▽
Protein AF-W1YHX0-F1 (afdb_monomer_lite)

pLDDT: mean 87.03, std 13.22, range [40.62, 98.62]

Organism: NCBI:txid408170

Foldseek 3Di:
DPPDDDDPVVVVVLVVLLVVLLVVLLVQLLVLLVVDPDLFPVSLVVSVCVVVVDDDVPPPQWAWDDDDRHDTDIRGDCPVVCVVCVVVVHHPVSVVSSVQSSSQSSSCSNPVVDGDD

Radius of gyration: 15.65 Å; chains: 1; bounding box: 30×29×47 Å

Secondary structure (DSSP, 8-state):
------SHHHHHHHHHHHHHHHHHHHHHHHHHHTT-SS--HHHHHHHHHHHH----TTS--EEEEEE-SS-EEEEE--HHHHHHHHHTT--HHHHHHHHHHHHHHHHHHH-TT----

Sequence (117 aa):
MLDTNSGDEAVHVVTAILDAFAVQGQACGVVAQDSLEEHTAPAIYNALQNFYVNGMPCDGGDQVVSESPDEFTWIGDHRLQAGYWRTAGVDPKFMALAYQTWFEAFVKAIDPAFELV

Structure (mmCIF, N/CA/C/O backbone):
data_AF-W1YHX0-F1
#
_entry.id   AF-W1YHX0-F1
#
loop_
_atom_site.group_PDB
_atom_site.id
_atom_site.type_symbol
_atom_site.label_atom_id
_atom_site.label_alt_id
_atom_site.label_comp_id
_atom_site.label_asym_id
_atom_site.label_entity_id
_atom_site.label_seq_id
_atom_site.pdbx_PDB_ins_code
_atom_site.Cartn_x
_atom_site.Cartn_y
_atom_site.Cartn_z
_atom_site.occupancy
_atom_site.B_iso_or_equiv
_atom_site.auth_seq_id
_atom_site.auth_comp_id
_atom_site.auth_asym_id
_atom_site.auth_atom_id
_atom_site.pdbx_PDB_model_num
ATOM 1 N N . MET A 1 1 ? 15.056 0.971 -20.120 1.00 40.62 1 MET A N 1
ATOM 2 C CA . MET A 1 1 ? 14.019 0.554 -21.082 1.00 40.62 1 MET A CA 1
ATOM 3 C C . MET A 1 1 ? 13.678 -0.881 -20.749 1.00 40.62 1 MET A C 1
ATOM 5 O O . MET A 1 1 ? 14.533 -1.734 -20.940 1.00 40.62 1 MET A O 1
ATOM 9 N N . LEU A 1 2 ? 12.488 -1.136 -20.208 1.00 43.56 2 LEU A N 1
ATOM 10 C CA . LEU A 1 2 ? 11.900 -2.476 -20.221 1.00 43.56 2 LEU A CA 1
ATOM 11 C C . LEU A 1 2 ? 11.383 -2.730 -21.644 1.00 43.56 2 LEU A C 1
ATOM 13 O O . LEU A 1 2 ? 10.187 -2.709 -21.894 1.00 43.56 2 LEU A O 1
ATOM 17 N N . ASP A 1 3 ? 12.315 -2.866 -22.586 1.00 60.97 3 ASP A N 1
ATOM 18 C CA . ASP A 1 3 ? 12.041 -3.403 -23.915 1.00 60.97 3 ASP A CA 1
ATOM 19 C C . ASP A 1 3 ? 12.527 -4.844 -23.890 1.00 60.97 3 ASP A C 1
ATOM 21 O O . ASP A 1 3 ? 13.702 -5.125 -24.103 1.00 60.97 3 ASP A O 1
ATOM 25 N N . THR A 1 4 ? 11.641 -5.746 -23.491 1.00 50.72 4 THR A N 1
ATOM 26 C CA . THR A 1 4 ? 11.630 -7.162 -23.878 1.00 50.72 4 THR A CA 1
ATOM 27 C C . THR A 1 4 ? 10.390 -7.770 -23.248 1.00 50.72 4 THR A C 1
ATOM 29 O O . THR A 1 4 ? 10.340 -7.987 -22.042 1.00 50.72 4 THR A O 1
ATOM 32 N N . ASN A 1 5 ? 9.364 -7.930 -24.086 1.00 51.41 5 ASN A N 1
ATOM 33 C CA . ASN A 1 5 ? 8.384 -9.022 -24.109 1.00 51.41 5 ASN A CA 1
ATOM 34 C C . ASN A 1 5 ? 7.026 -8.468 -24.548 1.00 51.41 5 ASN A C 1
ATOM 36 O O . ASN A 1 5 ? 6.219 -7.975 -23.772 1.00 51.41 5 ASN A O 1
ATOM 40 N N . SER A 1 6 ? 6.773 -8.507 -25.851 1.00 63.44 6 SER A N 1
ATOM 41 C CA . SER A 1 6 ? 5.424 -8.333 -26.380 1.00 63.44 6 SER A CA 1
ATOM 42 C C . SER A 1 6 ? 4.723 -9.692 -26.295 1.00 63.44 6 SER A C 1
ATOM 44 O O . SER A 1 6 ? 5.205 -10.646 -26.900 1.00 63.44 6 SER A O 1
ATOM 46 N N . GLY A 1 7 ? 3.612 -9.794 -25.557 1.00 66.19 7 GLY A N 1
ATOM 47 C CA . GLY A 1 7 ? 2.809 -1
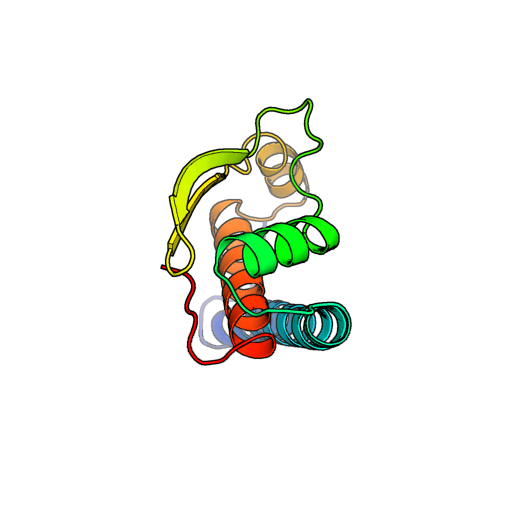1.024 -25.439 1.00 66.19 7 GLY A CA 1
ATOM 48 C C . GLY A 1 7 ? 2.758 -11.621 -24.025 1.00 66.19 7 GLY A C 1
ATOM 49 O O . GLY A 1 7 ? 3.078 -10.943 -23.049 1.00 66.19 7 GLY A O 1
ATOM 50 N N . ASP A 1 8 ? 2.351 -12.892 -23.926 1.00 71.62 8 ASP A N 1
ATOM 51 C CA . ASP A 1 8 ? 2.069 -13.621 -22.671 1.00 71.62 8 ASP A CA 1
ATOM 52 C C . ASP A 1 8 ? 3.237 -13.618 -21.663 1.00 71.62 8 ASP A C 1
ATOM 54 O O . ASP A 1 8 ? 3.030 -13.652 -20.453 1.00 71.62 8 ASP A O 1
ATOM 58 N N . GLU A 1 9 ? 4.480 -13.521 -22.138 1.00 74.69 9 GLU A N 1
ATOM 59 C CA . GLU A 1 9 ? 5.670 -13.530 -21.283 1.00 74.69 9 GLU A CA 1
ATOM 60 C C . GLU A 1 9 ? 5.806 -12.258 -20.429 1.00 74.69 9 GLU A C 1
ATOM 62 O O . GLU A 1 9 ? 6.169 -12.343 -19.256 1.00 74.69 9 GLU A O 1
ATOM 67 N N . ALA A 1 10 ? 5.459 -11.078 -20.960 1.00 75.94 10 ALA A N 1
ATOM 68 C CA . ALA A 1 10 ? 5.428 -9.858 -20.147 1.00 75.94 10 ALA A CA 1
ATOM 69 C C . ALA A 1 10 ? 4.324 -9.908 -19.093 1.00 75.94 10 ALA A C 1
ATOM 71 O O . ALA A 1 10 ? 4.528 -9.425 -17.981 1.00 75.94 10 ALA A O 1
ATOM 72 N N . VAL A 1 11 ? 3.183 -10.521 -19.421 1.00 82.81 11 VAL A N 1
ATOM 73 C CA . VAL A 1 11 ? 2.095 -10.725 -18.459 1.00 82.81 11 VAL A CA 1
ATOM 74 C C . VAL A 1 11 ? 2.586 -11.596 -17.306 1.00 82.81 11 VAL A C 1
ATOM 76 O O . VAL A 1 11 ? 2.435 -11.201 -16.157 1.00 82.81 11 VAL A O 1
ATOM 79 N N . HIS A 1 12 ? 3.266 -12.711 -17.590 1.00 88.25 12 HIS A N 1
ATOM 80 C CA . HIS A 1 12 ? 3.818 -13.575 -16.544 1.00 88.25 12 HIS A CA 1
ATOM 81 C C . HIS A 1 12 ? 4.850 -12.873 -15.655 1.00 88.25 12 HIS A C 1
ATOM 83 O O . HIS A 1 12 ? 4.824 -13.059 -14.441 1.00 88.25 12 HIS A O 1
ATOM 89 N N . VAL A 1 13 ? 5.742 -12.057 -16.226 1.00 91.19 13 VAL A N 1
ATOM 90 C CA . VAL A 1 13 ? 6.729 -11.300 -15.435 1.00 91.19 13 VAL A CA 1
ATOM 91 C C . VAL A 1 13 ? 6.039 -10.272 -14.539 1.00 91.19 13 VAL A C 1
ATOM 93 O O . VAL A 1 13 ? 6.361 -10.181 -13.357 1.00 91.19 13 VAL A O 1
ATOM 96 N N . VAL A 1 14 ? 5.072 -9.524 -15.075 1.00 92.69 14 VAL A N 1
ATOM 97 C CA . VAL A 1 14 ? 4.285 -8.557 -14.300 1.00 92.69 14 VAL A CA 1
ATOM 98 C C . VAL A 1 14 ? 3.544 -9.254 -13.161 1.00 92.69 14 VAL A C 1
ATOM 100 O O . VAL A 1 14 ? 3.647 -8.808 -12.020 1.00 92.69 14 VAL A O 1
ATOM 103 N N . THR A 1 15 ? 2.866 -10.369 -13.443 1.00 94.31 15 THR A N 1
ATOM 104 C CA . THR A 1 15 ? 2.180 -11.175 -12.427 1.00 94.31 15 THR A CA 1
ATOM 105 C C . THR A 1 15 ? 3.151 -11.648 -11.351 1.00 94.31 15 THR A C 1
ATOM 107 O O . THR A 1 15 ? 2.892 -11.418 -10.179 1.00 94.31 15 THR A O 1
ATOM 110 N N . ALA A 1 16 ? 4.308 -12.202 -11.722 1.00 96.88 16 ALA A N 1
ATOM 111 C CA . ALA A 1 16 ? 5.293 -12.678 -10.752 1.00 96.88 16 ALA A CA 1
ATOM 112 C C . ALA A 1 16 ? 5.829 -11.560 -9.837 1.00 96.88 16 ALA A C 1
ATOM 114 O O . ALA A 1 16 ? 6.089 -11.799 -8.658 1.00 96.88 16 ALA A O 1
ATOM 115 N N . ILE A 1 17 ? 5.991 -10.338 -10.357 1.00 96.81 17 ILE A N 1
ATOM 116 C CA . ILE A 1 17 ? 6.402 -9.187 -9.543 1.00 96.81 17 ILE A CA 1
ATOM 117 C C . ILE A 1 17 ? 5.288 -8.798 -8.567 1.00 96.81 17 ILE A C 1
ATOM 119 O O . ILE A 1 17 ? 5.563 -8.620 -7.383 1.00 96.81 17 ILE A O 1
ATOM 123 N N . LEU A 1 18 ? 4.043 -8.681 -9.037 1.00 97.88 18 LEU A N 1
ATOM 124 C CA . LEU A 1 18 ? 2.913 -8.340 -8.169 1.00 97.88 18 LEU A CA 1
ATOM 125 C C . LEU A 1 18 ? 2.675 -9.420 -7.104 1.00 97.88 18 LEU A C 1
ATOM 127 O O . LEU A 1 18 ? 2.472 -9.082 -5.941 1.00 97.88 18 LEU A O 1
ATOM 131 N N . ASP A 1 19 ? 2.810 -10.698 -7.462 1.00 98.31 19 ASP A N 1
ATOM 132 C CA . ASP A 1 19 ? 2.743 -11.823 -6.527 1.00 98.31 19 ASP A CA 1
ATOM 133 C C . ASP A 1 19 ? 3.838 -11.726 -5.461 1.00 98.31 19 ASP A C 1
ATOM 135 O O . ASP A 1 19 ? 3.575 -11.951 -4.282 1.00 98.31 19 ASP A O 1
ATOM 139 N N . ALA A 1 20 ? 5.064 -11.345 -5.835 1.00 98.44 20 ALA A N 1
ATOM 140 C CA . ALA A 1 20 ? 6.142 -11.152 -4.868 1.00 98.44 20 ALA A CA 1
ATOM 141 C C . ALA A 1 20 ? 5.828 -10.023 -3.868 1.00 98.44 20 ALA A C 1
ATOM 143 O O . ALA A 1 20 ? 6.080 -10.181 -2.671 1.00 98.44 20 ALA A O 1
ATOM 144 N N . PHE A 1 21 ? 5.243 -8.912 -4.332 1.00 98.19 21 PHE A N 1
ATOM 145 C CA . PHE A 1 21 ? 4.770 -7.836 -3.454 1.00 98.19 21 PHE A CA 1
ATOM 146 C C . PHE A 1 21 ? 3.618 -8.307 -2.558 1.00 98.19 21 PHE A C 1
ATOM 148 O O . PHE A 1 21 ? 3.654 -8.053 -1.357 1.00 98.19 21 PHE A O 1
△
== Task ==
Give an exact copy of the lines above from the line with "ATOM 9 N N ." up to and including the line with "ATOM 19 C C", and leave everything else out.

== Result ==
ATOM 9 N N . LEU A 1 2 ? 12.488 -1.136 -20.208 1.00 43.56 2 LEU A N 1
ATOM 10 C CA . LEU A 1 2 ? 11.900 -2.476 -20.221 1.00 43.56 2 LEU A CA 1
ATOM 11 C C . LEU A 1 2 ? 11.383 -2.730 -21.644 1.00 43.56 2 LEU A C 1
ATOM 13 O O . LEU A 1 2 ? 10.187 -2.709 -21.894 1.00 43.56 2 LEU A O 1
ATOM 17 N N . ASP A 1 3 ? 12.315 -2.866 -22.586 1.00 60.97 3 ASP A N 1
ATOM 18 C CA . ASP A 1 3 ? 12.041 -3.403 -23.915 1.00 60.97 3 ASP A CA 1
ATOM 19 C C . ASP A 1 3 ? 12.527 -4.844 -23.890 1.00 60.97 3 ASP A C 1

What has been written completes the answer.